Opinion
July 1, 2005.
Appeal from a judgment of the Supreme Court, Wyoming County (Mark H. Dadd, A.J.), entered March 19, 2004 in a proceeding pursuant to CPLR article 78. The judgment dismissed the petition.
Present: Hurlbutt, J.P., Scudder, Kehoe, Gorski and Pine, JJ.
It is hereby ordered that the judgment so appealed from be and the same hereby is unanimously affirmed without costs.

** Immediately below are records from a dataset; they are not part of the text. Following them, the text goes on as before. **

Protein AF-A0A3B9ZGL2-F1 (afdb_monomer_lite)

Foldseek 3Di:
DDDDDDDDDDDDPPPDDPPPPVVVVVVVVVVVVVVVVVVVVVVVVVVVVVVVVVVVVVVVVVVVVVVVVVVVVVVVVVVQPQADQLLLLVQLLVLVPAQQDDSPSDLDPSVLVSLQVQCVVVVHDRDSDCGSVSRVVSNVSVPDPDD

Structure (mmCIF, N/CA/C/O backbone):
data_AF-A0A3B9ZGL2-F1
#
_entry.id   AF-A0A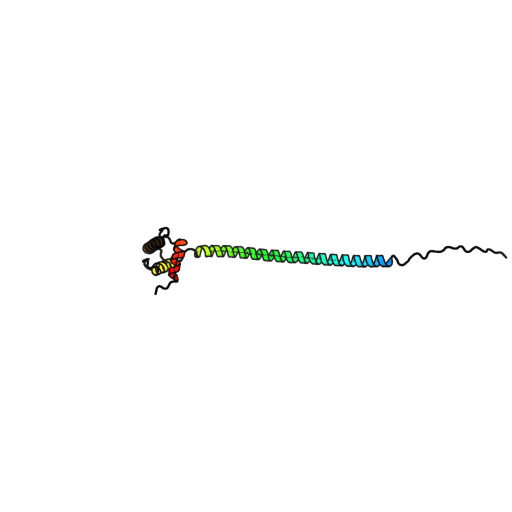3B9ZGL2-F1
#
loop_
_atom_site.group_PDB
_atom_site.id
_atom_site.type_symbol
_atom_site.label_atom_id
_atom_site.label_alt_id
_atom_site.label_comp_id
_atom_site.label_asym_id
_atom_site.label_entity_id
_atom_site.label_seq_id
_atom_site.pdbx_PDB_ins_code
_atom_site.Cartn_x
_atom_site.Cartn_y
_atom_site.Cartn_z
_atom_site.occupancy
_atom_site.B_iso_or_equiv
_atom_site.auth_seq_id
_atom_site.auth_comp_id
_atom_site.auth_asym_id
_atom_site.auth_atom_id
_atom_site.pdbx_PDB_model_num
ATOM 1 N N . MET A 1 1 ? 65.813 -7.646 -121.801 1.00 38.88 1 MET A N 1
ATOM 2 C CA . MET A 1 1 ? 66.166 -9.053 -121.515 1.00 38.88 1 MET A CA 1
ATOM 3 C C . MET A 1 1 ? 65.559 -9.437 -120.173 1.00 38.88 1 MET A C 1
ATOM 5 O O . MET A 1 1 ? 65.778 -8.689 -119.237 1.00 38.88 1 MET A O 1
ATOM 9 N N . ARG A 1 2 ? 64.847 -10.578 -120.124 1.00 41.66 2 ARG A N 1
ATOM 10 C CA . ARG A 1 2 ? 64.591 -11.443 -118.945 1.00 41.66 2 ARG A CA 1
ATOM 11 C C . ARG A 1 2 ? 63.935 -10.734 -117.738 1.00 41.66 2 ARG A C 1
ATOM 13 O O . ARG A 1 2 ? 64.608 -10.057 -116.986 1.00 41.66 2 ARG A O 1
ATOM 20 N N . GLY A 1 3 ? 62.629 -10.810 -117.495 1.00 44.34 3 GLY A N 1
ATOM 21 C CA . GLY A 1 3 ? 61.771 -11.994 -117.518 1.00 44.34 3 GLY A CA 1
ATOM 22 C C . GLY A 1 3 ? 61.726 -12.608 -116.118 1.00 44.34 3 GLY A C 1
ATOM 23 O O . GLY A 1 3 ? 62.749 -13.112 -115.664 1.00 44.34 3 GLY A O 1
ATOM 24 N N . LYS A 1 4 ? 60.554 -12.550 -115.470 1.00 42.97 4 LYS A N 1
ATOM 25 C CA . LYS A 1 4 ? 59.995 -13.569 -114.562 1.00 42.97 4 LYS A CA 1
ATOM 26 C C . LYS A 1 4 ? 58.630 -13.104 -114.045 1.00 42.97 4 LYS A C 1
ATOM 28 O O . LYS A 1 4 ? 58.519 -12.319 -113.113 1.00 42.97 4 LYS A O 1
ATOM 33 N N . ILE A 1 5 ? 57.607 -13.612 -114.723 1.00 46.25 5 ILE A N 1
ATOM 34 C CA . ILE A 1 5 ? 56.234 -13.752 -114.246 1.00 46.25 5 ILE A CA 1
ATOM 35 C C . ILE A 1 5 ? 56.287 -14.629 -112.991 1.00 46.25 5 ILE A C 1
ATOM 37 O O . ILE A 1 5 ? 56.809 -15.740 -113.066 1.00 46.25 5 ILE A O 1
ATOM 41 N N . PHE A 1 6 ? 55.758 -14.151 -111.866 1.00 45.59 6 PHE A N 1
ATOM 42 C CA . PHE A 1 6 ? 55.401 -15.019 -110.750 1.00 45.59 6 PHE A CA 1
ATOM 43 C C . PHE A 1 6 ? 53.941 -14.805 -110.375 1.00 45.59 6 PHE A C 1
ATOM 45 O O . PHE A 1 6 ? 53.429 -13.692 -110.307 1.00 45.59 6 PHE A O 1
ATOM 52 N N . ILE A 1 7 ? 53.297 -15.955 -110.266 1.00 47.88 7 ILE A N 1
ATOM 53 C CA . ILE A 1 7 ? 51.875 -16.231 -110.273 1.00 47.88 7 ILE A CA 1
ATOM 54 C C . ILE A 1 7 ? 51.177 -15.643 -109.046 1.00 47.88 7 ILE A C 1
ATOM 56 O O . ILE A 1 7 ? 51.662 -15.721 -107.921 1.00 47.88 7 ILE A O 1
ATOM 60 N N . ILE A 1 8 ? 49.992 -15.100 -109.311 1.00 50.03 8 ILE A N 1
ATOM 61 C CA . ILE A 1 8 ? 48.967 -14.722 -108.346 1.00 50.03 8 ILE A CA 1
ATOM 62 C C . ILE A 1 8 ? 48.519 -15.988 -107.599 1.00 50.03 8 ILE A C 1
ATOM 64 O O . ILE A 1 8 ? 47.860 -16.850 -108.172 1.00 50.03 8 ILE A O 1
ATOM 68 N N . ALA A 1 9 ? 48.854 -16.080 -106.316 1.00 48.34 9 ALA A N 1
ATOM 69 C CA . ALA A 1 9 ? 48.140 -16.883 -105.329 1.00 48.34 9 ALA A CA 1
ATOM 70 C C . ALA A 1 9 ? 47.690 -15.872 -104.260 1.00 48.34 9 ALA A C 1
ATOM 72 O O . ALA A 1 9 ? 48.510 -15.286 -103.568 1.00 48.34 9 ALA A O 1
ATOM 73 N N . GLY A 1 10 ? 46.425 -15.468 -104.198 1.00 51.75 10 GLY A N 1
ATOM 74 C CA . GLY A 1 10 ? 45.328 -16.386 -103.937 1.00 51.75 10 GLY A CA 1
ATOM 75 C C . GLY A 1 10 ? 45.298 -16.789 -102.461 1.00 51.75 10 GLY A C 1
ATOM 76 O O . GLY A 1 10 ? 45.098 -17.959 -102.167 1.00 51.75 10 GLY A O 1
ATOM 77 N N . MET A 1 11 ? 45.525 -15.853 -101.533 1.00 48.84 11 MET A N 1
ATOM 78 C CA . MET A 1 11 ? 45.142 -16.035 -100.133 1.00 48.84 11 MET A CA 1
ATOM 79 C C . MET A 1 11 ? 44.020 -15.058 -99.805 1.00 48.84 11 MET A C 1
ATOM 81 O O . MET A 1 11 ? 44.245 -13.870 -99.580 1.00 48.84 11 MET A O 1
ATOM 85 N N . LEU A 1 12 ? 42.795 -15.590 -99.798 1.00 52.38 12 LEU A N 1
ATOM 86 C CA . LEU A 1 12 ? 41.695 -15.036 -99.023 1.00 52.38 12 LEU A CA 1
ATOM 87 C C . LEU A 1 12 ? 42.171 -14.924 -97.568 1.00 52.38 12 LEU A C 1
ATOM 89 O O . LEU A 1 12 ? 42.146 -15.896 -96.815 1.00 52.38 12 LEU A O 1
ATOM 93 N N . GLY A 1 13 ? 42.611 -13.732 -97.176 1.00 45.72 13 GLY A N 1
ATOM 94 C CA . GLY A 1 13 ? 42.610 -13.325 -95.782 1.00 45.72 13 GLY A CA 1
ATOM 95 C C . GLY A 1 13 ? 41.156 -13.135 -95.387 1.00 45.72 13 GLY A C 1
ATOM 96 O O . GLY A 1 13 ? 40.541 -12.132 -95.740 1.00 45.72 13 GLY A O 1
ATOM 97 N N . LEU A 1 14 ? 40.600 -14.161 -94.748 1.00 52.91 14 LEU A N 1
ATOM 98 C CA . LEU A 1 14 ? 39.271 -14.163 -94.159 1.00 52.91 14 LEU A CA 1
ATOM 99 C C . LEU A 1 14 ? 39.038 -12.838 -93.428 1.00 52.91 14 LEU A C 1
ATOM 101 O O . LEU A 1 14 ? 39.838 -12.442 -92.579 1.00 52.91 14 LEU A O 1
ATOM 105 N N . ALA A 1 15 ? 37.933 -12.171 -93.758 1.00 56.34 15 ALA A N 1
ATOM 106 C CA . ALA A 1 15 ? 37.345 -11.143 -92.919 1.00 56.34 15 ALA A CA 1
ATOM 107 C C . ALA A 1 15 ? 37.025 -11.779 -91.554 1.00 56.34 15 ALA A C 1
ATOM 109 O O . ALA A 1 15 ? 35.966 -12.368 -91.355 1.00 56.34 15 ALA A O 1
ATOM 110 N N . GLY A 1 16 ? 37.999 -11.741 -90.647 1.00 46.03 16 GLY A N 1
ATOM 111 C CA . GLY A 1 16 ? 37.882 -12.178 -89.266 1.00 46.03 16 GLY A CA 1
ATOM 112 C C . GLY A 1 16 ? 37.416 -11.008 -88.410 1.00 46.03 16 GLY A C 1
ATOM 113 O O . GLY A 1 16 ? 38.093 -9.990 -88.313 1.00 46.03 16 GLY A O 1
ATOM 114 N N . CYS A 1 17 ? 36.227 -11.156 -87.841 1.00 53.72 17 CYS A N 1
ATOM 115 C CA . CYS A 1 17 ? 35.472 -10.216 -87.018 1.00 53.72 17 CYS A CA 1
ATOM 116 C C . CYS A 1 17 ? 36.320 -9.347 -86.062 1.00 53.72 17 CYS A C 1
ATOM 118 O O . CYS A 1 17 ? 36.814 -9.838 -85.052 1.00 53.72 17 CYS A O 1
ATOM 120 N N . ALA A 1 18 ? 36.388 -8.033 -86.298 1.00 53.19 18 ALA A N 1
ATOM 121 C CA . ALA A 1 18 ? 36.965 -7.067 -85.350 1.00 53.19 18 ALA A CA 1
ATOM 122 C C . ALA A 1 18 ? 35.935 -6.463 -84.364 1.00 53.19 18 ALA A C 1
ATOM 124 O O . ALA A 1 18 ? 36.252 -5.529 -83.632 1.00 53.19 18 ALA A O 1
ATOM 125 N N . THR A 1 19 ? 34.696 -6.965 -84.312 1.00 57.28 19 THR A N 1
ATOM 126 C CA . THR A 1 19 ? 33.597 -6.337 -83.544 1.00 57.28 19 THR A CA 1
ATOM 127 C C . THR A 1 19 ? 33.043 -7.156 -82.377 1.00 57.28 19 THR A C 1
ATOM 129 O O . THR A 1 19 ? 32.182 -6.658 -81.661 1.00 57.28 19 THR A O 1
ATOM 132 N N . ALA A 1 20 ? 33.561 -8.356 -82.102 1.00 50.00 20 ALA A N 1
ATOM 133 C CA . ALA A 1 20 ? 33.050 -9.194 -81.010 1.00 50.00 20 ALA A CA 1
ATOM 134 C C . ALA A 1 20 ? 33.706 -8.943 -79.633 1.00 50.00 20 ALA A C 1
ATOM 136 O O . ALA A 1 20 ? 33.191 -9.438 -78.638 1.00 50.00 20 ALA A O 1
ATOM 137 N N . HIS A 1 21 ? 34.798 -8.167 -79.542 1.00 49.41 21 HIS A N 1
ATOM 138 C CA . HIS A 1 21 ? 35.511 -7.958 -78.266 1.00 49.41 21 HIS A CA 1
ATOM 139 C C . HIS A 1 21 ? 35.127 -6.661 -77.533 1.00 49.41 21 HIS A C 1
ATOM 141 O O . HIS A 1 21 ? 35.099 -6.609 -76.309 1.00 49.41 21 HIS A O 1
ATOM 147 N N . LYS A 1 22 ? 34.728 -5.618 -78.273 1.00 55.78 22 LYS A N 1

Memorandum: Contrary to the contention of petitioner, Supreme Court properly dismissed his CPLR article 78 petition seeking to annul determinations denying his applications for participation in a temporary release program. Pursuant to Correction Law § 855 (9), an inmate's participation in a temporary release program is a privilege, not a right ( see Matter of Pena v. Roberts, 15 AD3d 707, 708; Matter of Caban v. New York State Dept. of Correctional Servs., 308 AD2d 661, 662; Matter of Wallman v. Joy, 304 AD2d 996, 997; Matter of Dixon v. Recore, 271 AD2d 778; Matter of Peana v. Recore, 257 AD2d 862, 863; Matter of Dixon v. Struna, 244 AD2d 827, lv denied 91 NY2d 810). In reviewing the determinations denying petitioner's applications herein, the court properly concluded that the determinations did not "`violate any positive statutory requirement or den[y] a constitutional right of [petitioner, nor were the determinations] . . . affected by irrationality bordering on impropriety'" ( Peana, 257 AD2d at 863; see Caban, 308 AD2d at 662-663; Wallman, 304 AD2d at 997; Matter of Lee v. Recore, 243 AD2d 796; Matter of Gonzalez v. Wilson, 106 AD2d 386).